AIM OF THE TASK: The lines wanted are those from the one containing "ATOM 157 C CA" to the last line of the entries below; output them exactly, leaving out pictures.

++++++++++++++++++++

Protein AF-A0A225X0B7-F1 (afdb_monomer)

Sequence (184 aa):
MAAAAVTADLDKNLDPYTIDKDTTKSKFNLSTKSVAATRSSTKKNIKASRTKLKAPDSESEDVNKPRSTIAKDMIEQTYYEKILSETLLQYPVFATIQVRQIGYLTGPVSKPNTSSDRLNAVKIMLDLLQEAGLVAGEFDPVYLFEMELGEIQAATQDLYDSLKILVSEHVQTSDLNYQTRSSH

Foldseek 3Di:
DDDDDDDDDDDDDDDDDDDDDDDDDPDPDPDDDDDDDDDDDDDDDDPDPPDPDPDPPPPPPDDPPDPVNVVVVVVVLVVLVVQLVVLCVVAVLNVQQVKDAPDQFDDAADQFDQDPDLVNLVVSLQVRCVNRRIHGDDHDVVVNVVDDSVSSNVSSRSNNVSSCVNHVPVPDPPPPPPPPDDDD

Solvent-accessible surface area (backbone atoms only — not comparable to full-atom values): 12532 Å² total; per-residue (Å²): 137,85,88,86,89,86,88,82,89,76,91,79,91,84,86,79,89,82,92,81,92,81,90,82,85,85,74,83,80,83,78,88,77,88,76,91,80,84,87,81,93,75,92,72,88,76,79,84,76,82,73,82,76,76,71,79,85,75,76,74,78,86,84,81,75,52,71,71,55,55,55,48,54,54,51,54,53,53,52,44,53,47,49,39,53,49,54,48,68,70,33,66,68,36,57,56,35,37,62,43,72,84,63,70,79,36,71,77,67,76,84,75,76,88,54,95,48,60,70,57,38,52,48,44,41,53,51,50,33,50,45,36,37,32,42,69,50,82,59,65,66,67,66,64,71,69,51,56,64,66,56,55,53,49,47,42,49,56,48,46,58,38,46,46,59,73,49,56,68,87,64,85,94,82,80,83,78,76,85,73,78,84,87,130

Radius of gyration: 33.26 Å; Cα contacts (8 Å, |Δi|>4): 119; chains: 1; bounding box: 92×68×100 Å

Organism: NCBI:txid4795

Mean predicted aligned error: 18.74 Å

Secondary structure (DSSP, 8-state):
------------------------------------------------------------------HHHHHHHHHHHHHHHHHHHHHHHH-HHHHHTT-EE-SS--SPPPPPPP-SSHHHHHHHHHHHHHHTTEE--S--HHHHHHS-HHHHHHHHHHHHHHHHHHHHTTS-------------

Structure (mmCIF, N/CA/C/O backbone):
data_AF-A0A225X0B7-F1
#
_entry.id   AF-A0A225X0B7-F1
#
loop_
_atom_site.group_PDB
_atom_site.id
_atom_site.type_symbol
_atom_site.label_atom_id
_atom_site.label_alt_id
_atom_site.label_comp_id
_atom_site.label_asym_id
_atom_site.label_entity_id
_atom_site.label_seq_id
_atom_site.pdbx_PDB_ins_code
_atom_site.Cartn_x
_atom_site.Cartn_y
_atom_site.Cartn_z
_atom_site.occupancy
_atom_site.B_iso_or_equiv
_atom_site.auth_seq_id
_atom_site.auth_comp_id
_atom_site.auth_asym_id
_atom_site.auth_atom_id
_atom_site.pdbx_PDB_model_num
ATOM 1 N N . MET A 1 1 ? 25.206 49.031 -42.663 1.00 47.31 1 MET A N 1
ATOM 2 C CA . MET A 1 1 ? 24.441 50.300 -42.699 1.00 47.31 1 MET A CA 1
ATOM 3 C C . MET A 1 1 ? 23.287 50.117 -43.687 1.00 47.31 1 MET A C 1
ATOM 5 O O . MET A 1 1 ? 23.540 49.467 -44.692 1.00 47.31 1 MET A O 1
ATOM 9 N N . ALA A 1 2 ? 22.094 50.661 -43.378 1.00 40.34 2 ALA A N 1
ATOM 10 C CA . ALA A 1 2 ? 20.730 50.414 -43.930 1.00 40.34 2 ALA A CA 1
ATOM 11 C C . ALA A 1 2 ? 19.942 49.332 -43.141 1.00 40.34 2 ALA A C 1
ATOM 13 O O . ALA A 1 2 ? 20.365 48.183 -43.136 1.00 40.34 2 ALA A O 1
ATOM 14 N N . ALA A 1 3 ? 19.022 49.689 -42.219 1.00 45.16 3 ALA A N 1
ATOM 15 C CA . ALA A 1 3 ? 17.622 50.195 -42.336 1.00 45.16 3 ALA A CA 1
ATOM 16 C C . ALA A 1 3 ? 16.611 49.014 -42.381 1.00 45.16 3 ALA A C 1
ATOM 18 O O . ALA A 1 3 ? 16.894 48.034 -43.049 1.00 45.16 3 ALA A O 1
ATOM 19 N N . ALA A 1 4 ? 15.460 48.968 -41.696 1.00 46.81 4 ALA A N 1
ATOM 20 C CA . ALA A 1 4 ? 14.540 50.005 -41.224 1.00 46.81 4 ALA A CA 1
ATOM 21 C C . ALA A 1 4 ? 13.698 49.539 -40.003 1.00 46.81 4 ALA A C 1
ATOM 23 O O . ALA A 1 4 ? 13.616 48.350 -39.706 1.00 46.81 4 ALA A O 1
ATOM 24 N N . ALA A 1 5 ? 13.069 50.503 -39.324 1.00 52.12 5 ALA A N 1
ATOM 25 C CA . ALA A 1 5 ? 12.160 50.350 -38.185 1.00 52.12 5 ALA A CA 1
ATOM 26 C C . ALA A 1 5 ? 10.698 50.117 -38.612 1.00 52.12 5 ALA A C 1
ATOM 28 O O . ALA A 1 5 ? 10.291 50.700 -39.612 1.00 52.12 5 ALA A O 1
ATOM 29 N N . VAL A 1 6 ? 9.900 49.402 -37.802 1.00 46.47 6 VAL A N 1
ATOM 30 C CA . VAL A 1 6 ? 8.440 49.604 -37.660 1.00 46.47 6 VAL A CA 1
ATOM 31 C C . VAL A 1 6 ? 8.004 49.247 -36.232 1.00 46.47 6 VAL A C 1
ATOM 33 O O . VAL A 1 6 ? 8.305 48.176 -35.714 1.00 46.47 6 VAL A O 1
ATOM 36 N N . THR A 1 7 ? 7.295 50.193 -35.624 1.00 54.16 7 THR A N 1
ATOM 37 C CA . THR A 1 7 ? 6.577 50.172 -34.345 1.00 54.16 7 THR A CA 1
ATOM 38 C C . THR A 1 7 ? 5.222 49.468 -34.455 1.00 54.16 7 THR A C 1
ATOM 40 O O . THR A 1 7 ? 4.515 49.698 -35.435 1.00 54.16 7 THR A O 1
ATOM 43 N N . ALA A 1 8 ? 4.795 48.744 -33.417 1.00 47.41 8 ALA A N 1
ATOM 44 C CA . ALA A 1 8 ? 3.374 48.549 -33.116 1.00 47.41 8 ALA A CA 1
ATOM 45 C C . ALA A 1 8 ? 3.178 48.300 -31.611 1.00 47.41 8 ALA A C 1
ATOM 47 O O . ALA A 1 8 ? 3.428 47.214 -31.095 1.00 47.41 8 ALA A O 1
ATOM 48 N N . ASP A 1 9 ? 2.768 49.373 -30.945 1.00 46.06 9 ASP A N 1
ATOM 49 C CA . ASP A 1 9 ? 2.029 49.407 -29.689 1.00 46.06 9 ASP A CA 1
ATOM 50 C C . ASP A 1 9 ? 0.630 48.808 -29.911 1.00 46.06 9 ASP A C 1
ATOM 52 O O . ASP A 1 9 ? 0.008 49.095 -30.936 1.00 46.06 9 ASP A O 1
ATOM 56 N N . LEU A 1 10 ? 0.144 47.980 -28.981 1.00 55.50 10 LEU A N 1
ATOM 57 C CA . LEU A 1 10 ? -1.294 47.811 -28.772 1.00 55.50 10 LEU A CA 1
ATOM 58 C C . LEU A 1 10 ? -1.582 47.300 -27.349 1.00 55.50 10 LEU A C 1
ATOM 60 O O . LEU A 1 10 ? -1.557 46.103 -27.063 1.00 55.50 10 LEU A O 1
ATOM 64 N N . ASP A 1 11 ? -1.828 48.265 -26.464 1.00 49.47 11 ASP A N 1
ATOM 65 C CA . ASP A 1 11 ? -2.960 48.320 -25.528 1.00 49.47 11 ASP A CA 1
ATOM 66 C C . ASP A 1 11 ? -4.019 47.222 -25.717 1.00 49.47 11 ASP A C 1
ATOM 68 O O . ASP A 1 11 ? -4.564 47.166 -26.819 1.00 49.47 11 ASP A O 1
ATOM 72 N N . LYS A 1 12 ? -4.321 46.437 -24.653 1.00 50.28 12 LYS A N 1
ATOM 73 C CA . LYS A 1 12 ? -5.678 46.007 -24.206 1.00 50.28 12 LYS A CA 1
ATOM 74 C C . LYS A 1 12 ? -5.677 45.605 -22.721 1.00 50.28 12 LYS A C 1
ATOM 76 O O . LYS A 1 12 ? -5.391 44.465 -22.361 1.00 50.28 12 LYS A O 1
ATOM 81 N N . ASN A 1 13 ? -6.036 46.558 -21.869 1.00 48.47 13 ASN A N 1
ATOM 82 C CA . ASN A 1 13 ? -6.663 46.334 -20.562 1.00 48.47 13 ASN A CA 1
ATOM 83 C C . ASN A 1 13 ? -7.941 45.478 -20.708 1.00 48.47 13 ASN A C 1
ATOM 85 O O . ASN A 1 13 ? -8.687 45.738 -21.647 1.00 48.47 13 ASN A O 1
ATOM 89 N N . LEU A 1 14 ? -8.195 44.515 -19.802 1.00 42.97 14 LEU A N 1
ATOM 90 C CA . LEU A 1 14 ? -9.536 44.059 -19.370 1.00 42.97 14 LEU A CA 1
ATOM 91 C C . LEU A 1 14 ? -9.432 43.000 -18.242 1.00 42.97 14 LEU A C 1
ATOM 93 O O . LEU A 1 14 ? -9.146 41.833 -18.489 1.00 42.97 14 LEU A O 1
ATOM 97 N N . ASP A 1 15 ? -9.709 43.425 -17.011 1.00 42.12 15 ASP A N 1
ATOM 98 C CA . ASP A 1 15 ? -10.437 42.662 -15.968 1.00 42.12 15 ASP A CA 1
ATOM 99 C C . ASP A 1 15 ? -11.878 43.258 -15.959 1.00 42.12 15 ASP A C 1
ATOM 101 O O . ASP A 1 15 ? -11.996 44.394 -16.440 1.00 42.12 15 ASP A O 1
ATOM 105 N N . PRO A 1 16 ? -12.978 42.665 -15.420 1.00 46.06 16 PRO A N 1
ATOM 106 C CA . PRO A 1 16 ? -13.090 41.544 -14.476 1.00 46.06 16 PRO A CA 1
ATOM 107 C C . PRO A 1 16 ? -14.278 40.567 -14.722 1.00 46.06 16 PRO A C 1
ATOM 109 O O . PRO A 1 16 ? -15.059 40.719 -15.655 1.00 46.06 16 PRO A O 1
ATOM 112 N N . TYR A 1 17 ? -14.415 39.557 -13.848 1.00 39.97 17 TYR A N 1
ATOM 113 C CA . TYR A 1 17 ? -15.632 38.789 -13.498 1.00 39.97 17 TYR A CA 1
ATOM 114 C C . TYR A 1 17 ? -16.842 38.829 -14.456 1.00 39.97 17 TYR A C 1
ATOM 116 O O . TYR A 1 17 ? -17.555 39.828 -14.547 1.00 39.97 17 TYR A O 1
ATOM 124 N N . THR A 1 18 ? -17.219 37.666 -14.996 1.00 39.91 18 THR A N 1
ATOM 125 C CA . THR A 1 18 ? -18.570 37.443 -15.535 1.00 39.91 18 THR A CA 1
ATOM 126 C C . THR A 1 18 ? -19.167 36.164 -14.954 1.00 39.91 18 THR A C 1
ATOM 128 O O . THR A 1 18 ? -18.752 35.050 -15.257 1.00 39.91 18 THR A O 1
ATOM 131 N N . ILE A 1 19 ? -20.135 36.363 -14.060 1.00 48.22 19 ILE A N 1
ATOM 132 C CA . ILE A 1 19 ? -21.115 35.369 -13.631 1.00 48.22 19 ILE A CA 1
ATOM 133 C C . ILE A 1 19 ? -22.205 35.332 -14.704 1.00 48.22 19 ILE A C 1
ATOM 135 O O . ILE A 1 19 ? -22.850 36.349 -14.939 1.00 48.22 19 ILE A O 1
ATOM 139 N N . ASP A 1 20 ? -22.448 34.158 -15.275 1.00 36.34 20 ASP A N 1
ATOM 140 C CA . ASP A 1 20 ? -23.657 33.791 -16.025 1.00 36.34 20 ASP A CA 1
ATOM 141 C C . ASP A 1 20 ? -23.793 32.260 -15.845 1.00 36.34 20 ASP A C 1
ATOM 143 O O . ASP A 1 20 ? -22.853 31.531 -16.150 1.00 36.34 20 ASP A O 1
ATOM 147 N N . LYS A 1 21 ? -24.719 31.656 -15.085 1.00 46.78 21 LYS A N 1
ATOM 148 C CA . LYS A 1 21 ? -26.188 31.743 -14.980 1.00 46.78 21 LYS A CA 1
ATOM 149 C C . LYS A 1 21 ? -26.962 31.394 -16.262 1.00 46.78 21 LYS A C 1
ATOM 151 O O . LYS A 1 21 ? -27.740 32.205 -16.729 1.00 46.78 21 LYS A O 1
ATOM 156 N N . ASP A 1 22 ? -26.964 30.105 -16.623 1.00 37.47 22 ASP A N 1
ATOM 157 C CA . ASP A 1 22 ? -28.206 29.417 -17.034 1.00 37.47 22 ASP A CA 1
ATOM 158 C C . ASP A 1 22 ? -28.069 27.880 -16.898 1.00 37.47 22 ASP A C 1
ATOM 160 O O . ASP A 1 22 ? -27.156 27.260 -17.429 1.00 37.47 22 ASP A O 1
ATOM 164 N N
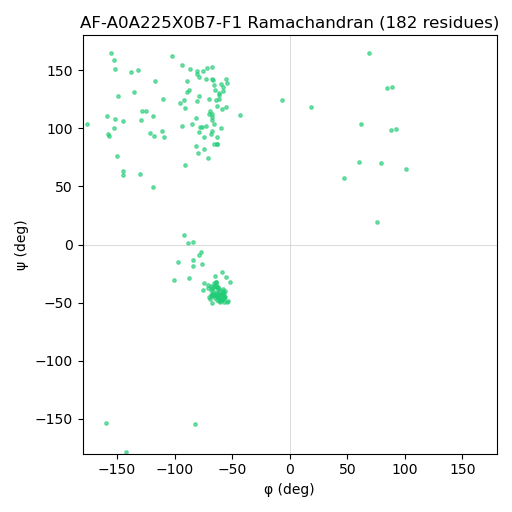 . THR A 1 23 ? -28.767 27.251 -15.947 1.00 42.56 23 THR A N 1
ATOM 165 C CA . THR A 1 23 ? -30.087 26.603 -16.104 1.00 42.56 23 THR A CA 1
ATOM 166 C C . THR A 1 23 ? -30.001 25.138 -16.543 1.00 42.56 23 THR A C 1
ATOM 168 O O . THR A 1 23 ? -30.001 24.787 -17.715 1.00 42.56 23 THR A O 1
ATOM 171 N N . THR A 1 24 ? -30.109 24.239 -15.565 1.00 36.03 24 THR A N 1
ATOM 172 C CA . THR A 1 24 ? -30.945 23.040 -15.721 1.00 36.03 24 THR A CA 1
ATOM 173 C C . THR A 1 24 ? -31.587 22.697 -14.385 1.00 36.03 24 THR A C 1
ATOM 175 O O . THR A 1 24 ? -30.966 22.244 -13.428 1.00 36.03 24 THR A O 1
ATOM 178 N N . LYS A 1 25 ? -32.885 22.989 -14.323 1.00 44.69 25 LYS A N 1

++++++++++++++++++++

ANSWER BOX:
ATOM 157 C CA . ASP A 1 22 ? -28.206 29.417 -17.034 1.00 37.47 22 ASP A CA 1
ATOM 158 C C . ASP A 1 22 ? -28.069 27.880 -16.898 1.00 37.47 22 ASP A C 1
ATOM 160 O O . ASP A 1 22 ? -27.156 27.260 -17.429 1.00 37.47 22 ASP A O 1
ATOM 164 N N
 . THR A 1 23 ? -28.767 27.251 -15.947 1.00 42.56 23 THR A N 1
ATOM 165 C CA . THR A 1 23 ? -30.087 26.603 -16.104 1.00 42.56 23 THR A CA 1
ATOM 166 C C . THR A 1 23 ? -30.001 25.138 -16.543 1.00 42.56 23 THR A C 1
ATOM 168 O O . THR A 1 23 ? -30.001 24.787 -17.715 1.00 42.56 23 THR A O 1
ATOM 171 N N . THR A 1 24 ? -30.109 24.239 -15.565 1.00 36.03 24 THR A N 1
ATOM 172 C CA . THR A 1 24 ? -30.945 23.040 -15.721 1.00 36.03 24 THR A CA 1
ATOM 173 C C . THR A 1 24 ? -31.587 22.697 -14.385 1.00 36.03 24 THR A C 1
ATOM 175 O O . THR A 1 24 ? -30.966 22.244 -13.428 1.00 36.03 24 THR A O 1
ATOM 178 N N . LYS A 1 25 ? -32.885 22.989 -14.323 1.00 44.69 25 LYS A N 1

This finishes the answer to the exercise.